Our brains don't distinguish well between the mental representation of something, and the thing itself. This is why visualisation works. On the flipside, when you’re constantly mulling over something stressful, your brain doesn’t know that it’s not really imminent. It’s constantly readying your body to deal with that stressor. And then it can get meta: recognising that you’re feeling anxious, and then judging those anxious feelings as “bad” can compound the negative impact on your wellbeing.

Often when we talk about rumination and worry (and worry’s more focused counterpart dread), we isolate them from the bigger energy picture they belong to. They’re not just an unpleasant time sink that distracts us from being present, which is already bad enough. They’re also a tax that unmanaged stress puts on your energy reserves. They affect more than your experience of the present moment; they exhaust you for the ones that follow.

Stress-tax minimisation

Processing what’s happened in the day and preparing for what’s ahead are both great things to do. To get the most out of them though, you need to contain the time they take, and manage the emotions that come with them.

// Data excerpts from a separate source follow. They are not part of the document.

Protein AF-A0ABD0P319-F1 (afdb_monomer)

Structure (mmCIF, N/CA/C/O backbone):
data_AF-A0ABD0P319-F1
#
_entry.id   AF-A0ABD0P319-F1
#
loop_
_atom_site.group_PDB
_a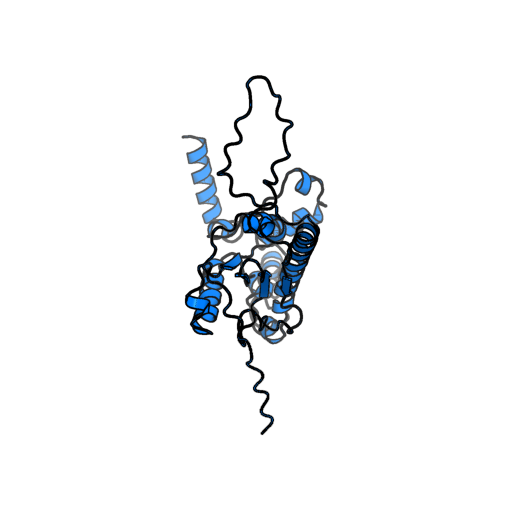tom_site.id
_atom_site.type_symbol
_atom_site.label_atom_id
_atom_site.label_alt_id
_atom_site.label_comp_id
_atom_site.label_asym_id
_atom_site.label_entity_id
_atom_site.label_seq_id
_atom_site.pdbx_PDB_ins_code
_atom_site.Cartn_x
_atom_site.Cartn_y
_atom_site.Cartn_z
_atom_site.occupancy
_atom_site.B_iso_or_equiv
_atom_site.auth_seq_id
_atom_site.auth_comp_id
_atom_site.auth_asym_id
_atom_site.auth_atom_id
_atom_site.pdbx_PDB_model_num
ATOM 1 N N . GLU A 1 1 ? 28.437 24.557 6.193 1.00 73.38 1 GLU A N 1
ATOM 2 C CA . GLU A 1 1 ? 28.772 24.649 4.753 1.00 73.38 1 GLU A CA 1
ATOM 3 C C . GLU A 1 1 ? 29.062 23.321 4.050 1.00 73.38 1 GLU A C 1
ATOM 5 O O . GLU A 1 1 ? 28.203 22.864 3.306 1.00 73.38 1 GLU A O 1
ATOM 10 N N . VAL A 1 2 ? 30.214 22.673 4.274 1.00 84.38 2 VAL A N 1
ATOM 11 C CA . VAL A 1 2 ? 30.745 21.608 3.384 1.00 84.38 2 VAL A CA 1
ATOM 12 C C . VAL A 1 2 ? 29.780 20.439 3.151 1.00 84.38 2 VAL A C 1
ATOM 14 O O . VAL A 1 2 ? 29.470 20.116 2.008 1.00 84.38 2 VAL A O 1
ATOM 17 N N . ARG A 1 3 ? 29.200 19.865 4.216 1.00 85.25 3 ARG A N 1
ATOM 18 C CA . ARG A 1 3 ? 28.226 18.761 4.084 1.00 85.25 3 ARG A CA 1
ATOM 19 C C . ARG A 1 3 ? 26.993 19.137 3.261 1.00 85.25 3 ARG A C 1
ATOM 21 O O . ARG A 1 3 ? 26.450 18.290 2.561 1.00 85.25 3 ARG A O 1
ATOM 28 N N . ARG A 1 4 ? 26.541 20.392 3.344 1.00 85.19 4 ARG A N 1
ATOM 29 C CA . ARG A 1 4 ? 25.374 20.877 2.594 1.00 85.19 4 ARG A CA 1
ATOM 30 C C . ARG A 1 4 ? 25.704 20.998 1.109 1.00 85.19 4 ARG A C 1
ATOM 32 O O . ARG A 1 4 ? 24.892 20.597 0.284 1.00 85.19 4 ARG A O 1
ATOM 39 N N . HIS A 1 5 ? 26.896 21.497 0.791 1.00 86.81 5 HIS A N 1
ATOM 40 C CA . HIS A 1 5 ? 27.380 21.584 -0.582 1.00 86.81 5 HIS A CA 1
ATOM 41 C C . HIS A 1 5 ? 27.555 20.192 -1.207 1.00 86.81 5 HIS A C 1
ATOM 43 O O . HIS A 1 5 ? 27.011 19.928 -2.273 1.00 86.81 5 HIS A O 1
ATOM 49 N N . GLU A 1 6 ? 28.197 19.255 -0.502 1.00 90.25 6 GLU A N 1
ATOM 50 C CA . GLU A 1 6 ? 28.307 17.867 -0.968 1.00 90.25 6 GLU A CA 1
ATOM 51 C C . GLU A 1 6 ? 26.942 17.204 -1.172 1.00 90.25 6 GLU A C 1
ATOM 53 O O . GLU A 1 6 ? 26.737 16.479 -2.145 1.00 90.25 6 GLU A O 1
ATOM 58 N N . GLN A 1 7 ? 25.995 17.446 -0.260 1.00 86.06 7 GLN A N 1
ATOM 59 C CA . GLN A 1 7 ? 24.642 16.921 -0.389 1.00 86.06 7 GLN A CA 1
ATOM 60 C C . GLN A 1 7 ? 23.941 17.488 -1.626 1.00 86.06 7 GLN A C 1
ATOM 62 O O . GLN A 1 7 ? 23.289 16.731 -2.340 1.00 86.06 7 GLN A O 1
ATOM 67 N N . ALA A 1 8 ? 24.108 18.781 -1.914 1.00 88.00 8 ALA A N 1
ATOM 68 C CA . ALA A 1 8 ? 23.568 19.395 -3.122 1.00 88.00 8 ALA A CA 1
ATOM 69 C C . ALA A 1 8 ? 24.148 18.741 -4.385 1.00 88.00 8 ALA A C 1
ATOM 71 O O . ALA A 1 8 ? 23.389 18.351 -5.269 1.00 88.00 8 ALA A O 1
ATOM 72 N N . THR A 1 9 ? 25.463 18.509 -4.434 1.00 90.88 9 THR A N 1
ATOM 73 C CA . THR A 1 9 ? 26.114 17.811 -5.554 1.00 90.88 9 THR A CA 1
ATOM 74 C C . THR A 1 9 ? 25.591 16.382 -5.726 1.00 90.88 9 THR A C 1
ATOM 76 O O . THR A 1 9 ? 25.315 15.953 -6.848 1.00 90.88 9 THR A O 1
ATOM 79 N N . ARG A 1 10 ? 25.392 15.641 -4.623 1.00 88.38 10 ARG A N 1
ATOM 80 C CA . ARG A 1 10 ? 24.776 14.301 -4.660 1.00 88.38 10 ARG A CA 1
ATOM 81 C C . ARG A 1 10 ? 23.341 14.356 -5.190 1.00 88.38 10 ARG A C 1
ATOM 83 O O . ARG A 1 10 ? 22.988 13.518 -6.014 1.00 88.38 10 ARG A O 1
ATOM 90 N N . CYS A 1 11 ? 22.544 15.341 -4.772 1.00 87.25 11 CYS A N 1
ATOM 91 C CA . CYS A 1 11 ? 21.179 15.528 -5.268 1.00 87.25 11 CYS A CA 1
ATOM 92 C C . CYS A 1 11 ? 21.151 15.839 -6.770 1.00 87.25 11 CYS A C 1
ATOM 94 O O . CYS A 1 11 ? 20.391 15.207 -7.494 1.00 87.25 11 CYS A O 1
ATOM 96 N N . VAL A 1 12 ? 22.010 16.740 -7.259 1.00 90.25 12 VAL A N 1
ATOM 97 C CA . VAL A 1 12 ? 22.106 17.060 -8.696 1.00 90.25 12 VAL A CA 1
ATOM 98 C C . VAL A 1 12 ? 22.451 15.812 -9.512 1.00 90.25 12 VAL A C 1
ATOM 100 O O . VAL A 1 12 ? 21.822 15.545 -10.534 1.00 90.25 12 VAL A O 1
ATOM 103 N N . LYS A 1 13 ? 23.403 15.002 -9.031 1.00 91.88 13 LYS A N 1
ATOM 104 C CA . LYS A 1 13 ? 23.756 13.730 -9.672 1.00 91.88 13 LYS A CA 1
ATOM 105 C C . LYS A 1 13 ? 22.613 12.713 -9.633 1.00 91.88 13 LYS A C 1
ATOM 107 O O . LYS A 1 13 ? 22.451 11.964 -10.586 1.00 91.88 13 LYS A O 1
ATOM 112 N N . ALA A 1 14 ? 21.845 12.652 -8.548 1.00 88.75 14 ALA A N 1
ATOM 113 C CA . ALA A 1 14 ? 20.695 11.757 -8.466 1.00 88.75 14 ALA A CA 1
ATOM 114 C C . ALA A 1 14 ? 19.611 12.165 -9.473 1.00 88.75 14 ALA A C 1
ATOM 116 O O . ALA A 1 14 ? 19.134 11.318 -10.213 1.00 88.75 14 ALA A O 1
ATOM 117 N N . ILE A 1 15 ? 19.297 13.459 -9.581 1.00 88.62 15 ILE A N 1
ATOM 118 C CA . ILE A 1 15 ? 18.291 13.977 -10.523 1.00 88.62 15 ILE A CA 1
ATOM 119 C C . ILE A 1 15 ? 18.652 13.650 -11.981 1.00 88.62 15 ILE A C 1
ATOM 121 O O . ILE A 1 15 ? 17.764 13.377 -12.785 1.00 88.62 15 ILE A O 1
ATOM 125 N N . SER A 1 16 ? 19.942 13.629 -12.336 1.00 90.19 16 SER A N 1
ATOM 126 C CA . SER A 1 16 ? 20.368 13.284 -13.699 1.00 90.19 16 SER A CA 1
ATOM 127 C C . SER A 1 16 ? 20.268 11.788 -14.034 1.00 90.19 16 SER A C 1
ATOM 129 O O . SER A 1 16 ? 20.412 11.411 -15.198 1.00 90.19 16 SER A O 1
ATOM 131 N N . GLN A 1 17 ? 20.004 10.918 -13.054 1.00 89.38 17 GLN A N 1
ATOM 132 C CA . GLN A 1 17 ? 19.877 9.476 -13.264 1.00 89.38 17 GLN A CA 1
ATOM 133 C C . GLN A 1 17 ? 18.432 9.083 -13.582 1.00 89.38 17 GLN A C 1
ATOM 135 O O . GLN A 1 17 ? 17.579 9.014 -12.703 1.00 89.38 17 GLN A O 1
ATOM 140 N N . ALA A 1 18 ? 18.173 8.714 -14.838 1.00 83.12 18 ALA A N 1
ATOM 141 C CA . ALA A 1 18 ? 16.824 8.402 -15.311 1.00 83.12 18 ALA A CA 1
ATOM 142 C C . ALA A 1 18 ? 16.128 7.231 -14.584 1.00 83.12 18 ALA A C 1
ATOM 144 O O . ALA A 1 18 ? 14.906 7.226 -14.518 1.00 83.12 18 ALA A O 1
ATOM 145 N N . LYS A 1 19 ? 16.855 6.243 -14.038 1.00 82.75 19 LYS A N 1
ATOM 146 C CA . LYS A 1 19 ? 16.264 5.136 -13.251 1.00 82.75 19 LYS A CA 1
ATOM 147 C C . LYS A 1 19 ? 16.565 5.271 -11.763 1.00 82.75 19 LYS A C 1
ATOM 149 O O . LYS A 1 19 ? 15.661 5.437 -10.952 1.00 82.75 19 LYS A O 1
ATOM 154 N N . GLN A 1 20 ? 17.848 5.280 -11.407 1.00 86.31 20 GLN A N 1
ATOM 155 C CA . GLN A 1 20 ? 18.306 5.322 -10.016 1.00 86.31 20 GLN A CA 1
ATOM 156 C C . GLN A 1 20 ? 17.986 6.646 -9.313 1.00 86.31 20 GLN A C 1
ATOM 158 O O . GLN A 1 20 ? 18.050 6.709 -8.091 1.00 86.31 20 GLN A O 1
ATOM 163 N N . GLY A 1 21 ? 17.635 7.688 -10.067 1.00 88.38 21 GLY A N 1
ATOM 164 C CA . GLY A 1 21 ? 17.205 8.982 -9.557 1.00 88.38 21 GLY A CA 1
ATOM 165 C C . GLY A 1 21 ? 15.704 9.127 -9.342 1.00 88.38 21 GLY A C 1
ATOM 166 O O . GLY A 1 21 ? 15.299 10.136 -8.786 1.00 88.38 21 GLY A O 1
ATOM 167 N N . GLN A 1 22 ? 14.859 8.165 -9.739 1.00 85.62 22 GLN A N 1
ATOM 168 C CA . GLN A 1 22 ? 13.395 8.353 -9.685 1.00 85.62 22 GLN A CA 1
ATOM 169 C C . GLN A 1 22 ? 12.871 8.657 -8.274 1.00 85.62 22 GLN A C 1
ATOM 171 O O . GLN A 1 22 ? 11.925 9.426 -8.129 1.00 85.62 22 GLN A O 1
ATOM 176 N N . TRP A 1 23 ? 13.546 8.164 -7.230 1.00 85.25 23 TRP A N 1
ATOM 177 C CA . TRP A 1 23 ? 13.207 8.467 -5.836 1.00 85.25 23 TRP A CA 1
ATOM 178 C C . TRP A 1 23 ? 13.232 9.961 -5.494 1.00 85.25 23 TRP A C 1
ATOM 180 O O . TRP A 1 23 ? 12.611 10.367 -4.514 1.00 85.25 23 TRP A O 1
ATOM 190 N N . THR A 1 24 ? 13.915 10.805 -6.279 1.00 86.88 24 THR A N 1
ATOM 191 C CA . THR A 1 24 ? 13.901 12.258 -6.061 1.00 86.88 24 THR A CA 1
ATOM 192 C C . THR A 1 24 ? 12.532 12.878 -6.339 1.00 86.88 24 THR A C 1
ATOM 194 O O . THR A 1 24 ? 12.314 14.021 -5.957 1.00 86.88 24 THR A O 1
ATOM 197 N N . ARG A 1 25 ? 11.628 12.149 -7.008 1.00 84.69 25 ARG A N 1
ATOM 198 C CA . ARG A 1 25 ? 10.261 12.575 -7.348 1.00 84.69 25 ARG A CA 1
ATOM 199 C C . ARG A 1 25 ? 9.201 12.014 -6.398 1.00 84.69 25 ARG A C 1
ATOM 201 O O . ARG A 1 25 ? 8.025 12.313 -6.565 1.00 84.69 25 ARG A O 1
ATOM 208 N N . TRP A 1 26 ? 9.589 11.174 -5.437 1.00 83.00 26 TRP A N 1
ATOM 209 C CA . TRP A 1 26 ? 8.665 10.514 -4.511 1.00 83.00 26 TRP A CA 1
ATOM 210 C C . TRP A 1 26 ? 8.220 11.474 -3.408 1.00 83.00 26 TRP A C 1
ATOM 212 O O . TRP A 1 26 ? 8.677 11.411 -2.264 1.00 83.00 26 TRP A O 1
ATOM 222 N N . GLU A 1 27 ? 7.332 12.392 -3.771 1.00 76.69 27 GLU A N 1
ATOM 223 C CA . GLU A 1 27 ? 6.739 13.362 -2.857 1.00 76.69 27 GLU A CA 1
ATOM 224 C C . GLU A 1 27 ? 5.636 12.715 -2.006 1.00 76.69 27 GLU A C 1
ATOM 226 O O . GLU A 1 27 ? 4.858 11.869 -2.454 1.00 76.69 27 GLU A O 1
ATOM 231 N N . GLY A 1 28 ? 5.631 13.038 -0.710 1.00 68.81 28 GLY A N 1
ATOM 232 C CA . GLY A 1 28 ? 4.642 12.517 0.233 1.00 68.81 28 GLY A CA 1
ATOM 233 C C . GLY A 1 28 ? 4.692 11.001 0.480 1.00 68.81 28 GLY A C 1
ATOM 234 O O . GLY A 1 28 ? 3.765 10.470 1.096 1.00 68.81 28 GLY A O 1
ATOM 235 N N . VAL A 1 29 ? 5.734 10.296 0.023 1.00 72.06 29 VAL A N 1
ATOM 236 C CA . VAL A 1 29 ? 5.949 8.864 0.289 1.00 72.06 29 VAL A CA 1
ATOM 237 C C . VAL A 1 29 ? 6.692 8.693 1.614 1.00 72.06 29 VAL A C 1
ATOM 239 O 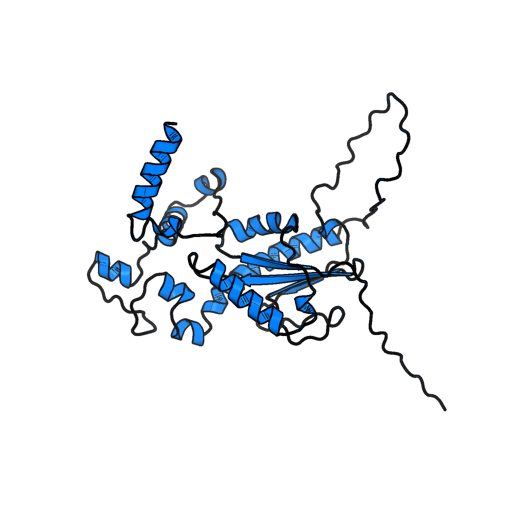O . VAL A 1 29 ? 7.769 9.261 1.818 1.00 72.06 29 VAL A O 1
ATOM 242 N N . GLU A 1 30 ? 6.133 7.902 2.535 1.00 70.06 30 GLU A N 1
ATOM 243 C CA . GLU A 1 30 ? 6.814 7.600 3.798 1.00 70.06 30 GLU A CA 1
ATOM 244 C C . GLU A 1 30 ? 8.092 6.807 3.507 1.00 70.06 30 GLU A C 1
ATOM 246 O O . GLU A 1 30 ? 8.073 5.766 2.847 1.00 70.06 30 GLU A O 1
ATOM 251 N N . ARG A 1 31 ? 9.226 7.291 4.021 1.00 70.25 31 ARG A N 1
ATOM 252 C CA . ARG A 1 31 ? 10.511 6.624 3.808 1.00 70.25 31 ARG A CA 1
ATOM 253 C C . ARG A 1 31 ? 10.497 5.260 4.482 1.00 70.25 31 ARG A C 1
ATOM 255 O O . ARG A 1 31 ? 10.314 5.171 5.698 1.00 70.25 31 ARG A O 1
ATOM 262 N N . ARG A 1 32 ? 10.806 4.207 3.724 1.00 72.88 32 ARG A N 1
ATOM 263 C CA . ARG A 1 32 ? 11.090 2.891 4.302 1.00 72.88 32 ARG A CA 1
ATOM 264 C C . ARG A 1 32 ? 12.274 3.013 5.266 1.00 72.88 32 ARG A C 1
ATOM 266 O O . ARG A 1 32 ? 13.384 3.372 4.875 1.00 72.88 32 ARG A O 1
ATOM 273 N N . LYS A 1 33 ? 12.030 2.721 6.544 1.00 75.50 33 LYS A N 1
ATOM 274 C CA . LYS A 1 33 ? 13.055 2.714 7.596 1.00 75.50 33 LYS A CA 1
ATOM 275 C C . LYS A 1 33 ? 13.487 1.276 7.821 1.00 75.50 33 LYS A C 1
ATOM 277 O O . LYS A 1 33 ? 12.747 0.520 8.437 1.00 75.50 33 LYS A O 1
ATOM 282 N N . ILE A 1 34 ? 14.666 0.926 7.318 1.00 79.50 34 ILE A N 1
ATOM 283 C CA . ILE A 1 34 ? 15.311 -0.359 7.596 1.00 79.50 34 ILE A CA 1
ATOM 284 C C . ILE A 1 34 ? 16.341 -0.107 8.692 1.00 79.50 34 ILE A C 1
ATOM 286 O O . ILE A 1 34 ? 17.301 0.640 8.494 1.00 79.50 34 ILE A O 1
ATOM 290 N N . SER A 1 35 ? 16.120 -0.673 9.874 1.00 85.12 35 SER A N 1
ATOM 291 C CA . SER A 1 35 ? 17.096 -0.607 10.958 1.00 85.12 35 SER A CA 1
ATOM 292 C C . SER A 1 35 ? 18.315 -1.473 10.641 1.00 85.12 35 SER A C 1
ATOM 294 O O . SER A 1 35 ? 18.214 -2.477 9.939 1.00 85.12 35 SER A O 1
ATOM 296 N N . TRP A 1 36 ? 19.471 -1.140 11.220 1.00 86.88 36 TRP A N 1
ATOM 297 C CA . TRP A 1 36 ? 20.671 -1.977 11.100 1.00 86.88 36 TRP A CA 1
ATOM 298 C C . TRP A 1 36 ? 20.426 -3.421 11.540 1.00 86.88 36 TRP A C 1
ATOM 300 O O . TRP A 1 36 ? 20.940 -4.345 10.924 1.00 86.88 36 TRP A O 1
ATOM 310 N N . ARG A 1 37 ? 19.605 -3.624 12.576 1.00 89.00 37 ARG A N 1
ATOM 311 C CA . ARG A 1 37 ? 19.244 -4.963 13.051 1.00 89.00 37 ARG A CA 1
ATOM 312 C C . ARG A 1 37 ? 18.456 -5.743 12.000 1.00 89.00 37 ARG A C 1
ATOM 314 O O . ARG A 1 37 ? 18.763 -6.905 11.774 1.00 89.00 37 ARG A O 1
ATOM 321 N N . GLU A 1 38 ? 17.461 -5.115 11.378 1.00 85.69 38 GLU A N 1
ATOM 322 C CA . GLU A 1 38 ? 16.684 -5.741 10.301 1.00 85.69 38 GLU A CA 1
ATOM 323 C C . GLU A 1 38 ? 17.581 -6.039 9.104 1.00 85.69 38 GLU A C 1
ATOM 325 O O . GLU A 1 38 ? 17.592 -7.168 8.635 1.00 85.69 38 GLU A O 1
ATOM 330 N N . LEU A 1 39 ? 18.398 -5.071 8.675 1.00 87.12 39 LEU A N 1
ATOM 331 C CA . LEU A 1 39 ? 19.297 -5.241 7.536 1.00 87.12 39 LEU A CA 1
ATOM 332 C C . LEU A 1 39 ? 20.282 -6.398 7.744 1.00 87.12 39 LEU A C 1
ATOM 334 O O . LEU A 1 39 ? 20.449 -7.218 6.851 1.00 87.12 39 LEU A O 1
ATOM 338 N N . MET A 1 40 ? 20.905 -6.489 8.923 1.00 89.25 40 MET A N 1
ATOM 339 C CA . MET A 1 40 ? 21.853 -7.564 9.244 1.00 89.25 40 MET A CA 1
ATOM 340 C C . MET A 1 40 ? 21.171 -8.924 9.435 1.00 89.25 40 MET A C 1
ATOM 342 O O . MET A 1 40 ? 21.816 -9.955 9.274 1.00 89.25 40 MET A O 1
ATOM 346 N N . GLY A 1 41 ? 19.885 -8.937 9.797 1.00 91.44 41 GLY A N 1
ATOM 347 C CA . GLY A 1 41 ? 19.090 -10.158 9.922 1.00 91.44 41 GLY A CA 1
ATOM 348 C C . GLY A 1 41 ? 18.473 -10.640 8.606 1.00 91.44 41 GLY A C 1
ATOM 349 O O . GLY A 1 41 ? 17.918 -11.735 8.568 1.00 91.44 41 GLY A O 1
ATOM 350 N N . MET A 1 42 ? 18.528 -9.837 7.541 1.00 90.31 42 MET A N 1
ATOM 351 C CA . MET A 1 42 ? 17.971 -10.192 6.240 1.00 90.31 42 MET A CA 1
ATOM 352 C C . MET A 1 42 ? 18.934 -11.051 5.426 1.00 90.31 42 MET A C 1
ATOM 354 O O . MET A 1 42 ? 20.141 -10.825 5.390 1.00 90.31 42 MET A O 1
ATOM 358 N N . GLU A 1 43 ? 18.371 -11.999 4.684 1.00 92.69 43 GLU A N 1
ATOM 359 C CA . GLU A 1 43 ? 19.119 -12.744 3.681 1.00 92.69 43 GLU A CA 1
ATOM 360 C C . GLU A 1 43 ? 19.611 -11.815 2.556 1.00 92.69 43 GLU A C 1
ATOM 362 O O . GLU A 1 43 ? 18.902 -10.901 2.118 1.00 92.69 43 GLU A O 1
ATOM 367 N N . ALA A 1 44 ? 20.813 -12.076 2.035 1.00 90.38 44 ALA A N 1
ATOM 368 C CA . ALA A 1 44 ? 21.431 -11.262 0.988 1.00 90.38 44 ALA A CA 1
ATOM 369 C C . ALA A 1 44 ? 20.545 -11.116 -0.264 1.00 90.38 44 ALA A C 1
ATOM 371 O O . ALA A 1 44 ? 20.448 -10.027 -0.838 1.00 90.38 44 ALA A O 1
ATOM 372 N N . PHE A 1 45 ? 19.845 -12.184 -0.664 1.00 91.31 45 PHE A N 1
ATOM 373 C CA . PHE A 1 45 ? 18.926 -12.150 -1.804 1.00 91.31 45 PHE A CA 1
ATOM 374 C C . PHE A 1 45 ? 17.723 -11.240 -1.561 1.00 91.31 45 PHE A C 1
ATOM 376 O O . PHE A 1 45 ? 17.286 -10.550 -2.480 1.00 91.31 45 PHE A O 1
ATOM 383 N N . HIS A 1 46 ? 17.229 -11.169 -0.324 1.00 88.50 46 HIS A N 1
ATOM 384 C CA . HIS A 1 46 ? 16.132 -10.278 0.035 1.00 88.50 46 HIS A CA 1
ATOM 385 C C . HIS A 1 46 ? 16.566 -8.808 -0.058 1.00 88.50 46 HIS A C 1
ATOM 387 O O . HIS A 1 46 ? 15.858 -7.987 -0.641 1.00 88.50 46 HIS A O 1
ATOM 393 N N . ILE A 1 47 ? 17.767 -8.477 0.424 1.00 89.62 47 ILE A N 1
ATOM 394 C CA . ILE A 1 47 ? 18.333 -7.124 0.296 1.00 89.62 47 ILE A CA 1
ATOM 395 C C . ILE A 1 47 ? 18.525 -6.762 -1.182 1.00 89.62 47 ILE A C 1
ATOM 397 O O . ILE A 1 47 ? 18.115 -5.685 -1.620 1.00 89.62 47 ILE A O 1
ATOM 401 N N . SER A 1 48 ? 19.103 -7.680 -1.963 1.00 90.56 48 SER A N 1
ATOM 402 C CA . SER A 1 48 ? 19.304 -7.504 -3.404 1.00 90.56 48 SER A CA 1
ATOM 403 C C . SER A 1 48 ? 17.983 -7.253 -4.130 1.00 90.56 48 SER A C 1
ATOM 405 O O . SER A 1 48 ? 17.882 -6.324 -4.932 1.00 90.56 48 SER A O 1
ATOM 407 N N . PHE A 1 49 ? 16.953 -8.038 -3.806 1.00 90.88 49 PHE A N 1
ATOM 408 C CA . PHE A 1 49 ? 15.620 -7.884 -4.366 1.00 90.88 49 PHE A CA 1
ATOM 409 C C . PHE A 1 49 ? 15.021 -6.516 -4.040 1.00 90.88 49 PHE A C 1
ATOM 411 O O . PHE A 1 49 ? 14.578 -5.833 -4.959 1.00 90.88 49 PHE A O 1
ATOM 418 N N . ILE A 1 50 ? 15.051 -6.083 -2.773 1.00 87.38 50 ILE A N 1
ATOM 419 C CA . ILE A 1 50 ? 14.506 -4.778 -2.371 1.00 87.38 50 ILE A CA 1
ATOM 420 C C . ILE A 1 50 ? 15.187 -3.650 -3.141 1.00 87.38 50 ILE A C 1
ATOM 422 O O . ILE A 1 50 ? 14.500 -2.830 -3.742 1.00 87.38 50 ILE A O 1
ATOM 426 N N . LEU A 1 51 ? 16.522 -3.630 -3.174 1.00 87.06 51 LEU A N 1
ATOM 427 C CA . LEU A 1 51 ? 17.269 -2.588 -3.879 1.00 87.06 51 LEU A CA 1
ATOM 428 C C . LEU A 1 51 ? 16.932 -2.570 -5.375 1.00 87.06 51 LEU A C 1
ATOM 430 O O . LEU A 1 51 ? 16.705 -1.506 -5.948 1.00 87.06 51 LEU A O 1
ATOM 434 N N . ARG A 1 52 ? 16.865 -3.743 -6.011 1.00 89.69 52 ARG A N 1
ATOM 435 C CA . ARG A 1 52 ? 16.532 -3.849 -7.438 1.00 89.69 52 ARG A CA 1
ATOM 436 C C . ARG A 1 52 ? 15.085 -3.460 -7.732 1.00 89.69 52 ARG A C 1
ATOM 438 O O . ARG A 1 52 ? 14.839 -2.858 -8.771 1.00 89.69 52 ARG A O 1
ATOM 445 N N . ALA A 1 53 ? 14.148 -3.780 -6.842 1.00 88.06 53 ALA A N 1
ATOM 446 C CA . ALA A 1 53 ? 12.749 -3.385 -6.970 1.00 88.06 53 ALA A CA 1
ATOM 447 C C . ALA A 1 53 ? 12.594 -1.861 -6.871 1.00 88.06 53 ALA A C 1
ATOM 449 O O . ALA A 1 53 ? 11.966 -1.261 -7.736 1.00 88.06 53 ALA A O 1
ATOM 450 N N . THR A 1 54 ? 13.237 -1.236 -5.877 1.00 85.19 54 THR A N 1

Here are some strategies to try:

  • Block out end-of-day transition time: this could be on your commute or via a change of scene if you’re working from home (even shifting rooms can help). Make it part of the routine to dump the day’s difficulties and whatever’s outstanding for tomorrow in a single place, then leave it there for the rest of the evening. Open loops are more likely to stay front-of-mind - note whatever you need to note, but avoid getting into problem-solving mode.
  • When you catch yourself worrying or ruminating, call it - kindly: as soon as you’re aware of you’re doing, naming it helps your brain get some distance and stand down the defenses. Be nice to yourself when you do this: there’s a growing body of research linking self-compassion with long-term performance and wellbeing.
  • Notice what you’re feeling, give it a name, let it go: while worry and rumination have physical effects on your body, feeling stressed can also lead back to worry and rumination. Interrupt the feedback loop by exploring whatever’s going on in your body. Curiosity is a great antidote to stress. Recognise what’s happening (“I’m feeling really wound up”), and let it pass in its own time. If you’re feeling particularly jittery, this is also a good point to go for a walk or do some other form of exercise.
  • Indulge in some high-quality distraction: this one comes last for a reason - if you’re trying to distract yourself from open loops or a body that’s still primed for action, you’re going to be swimming upstream. But once those are addressed, immerse yourself in social or family time, a creative activity, a good book - anything that occupies your full attention without tipping you back into flight-or-fight.

Playing the long game

Our working lives are getting longer, our jobs have more and more ways of expanding, and the institutions that used to help us protect non-work time are declining. That leaves us with the challenge of managing our own energy for the long term - energy to go after what we want to achieve, and to give to the people and causes we care about.

That makes efficiency important. Eliminating energy wasted on worry and rumination is a great place to start.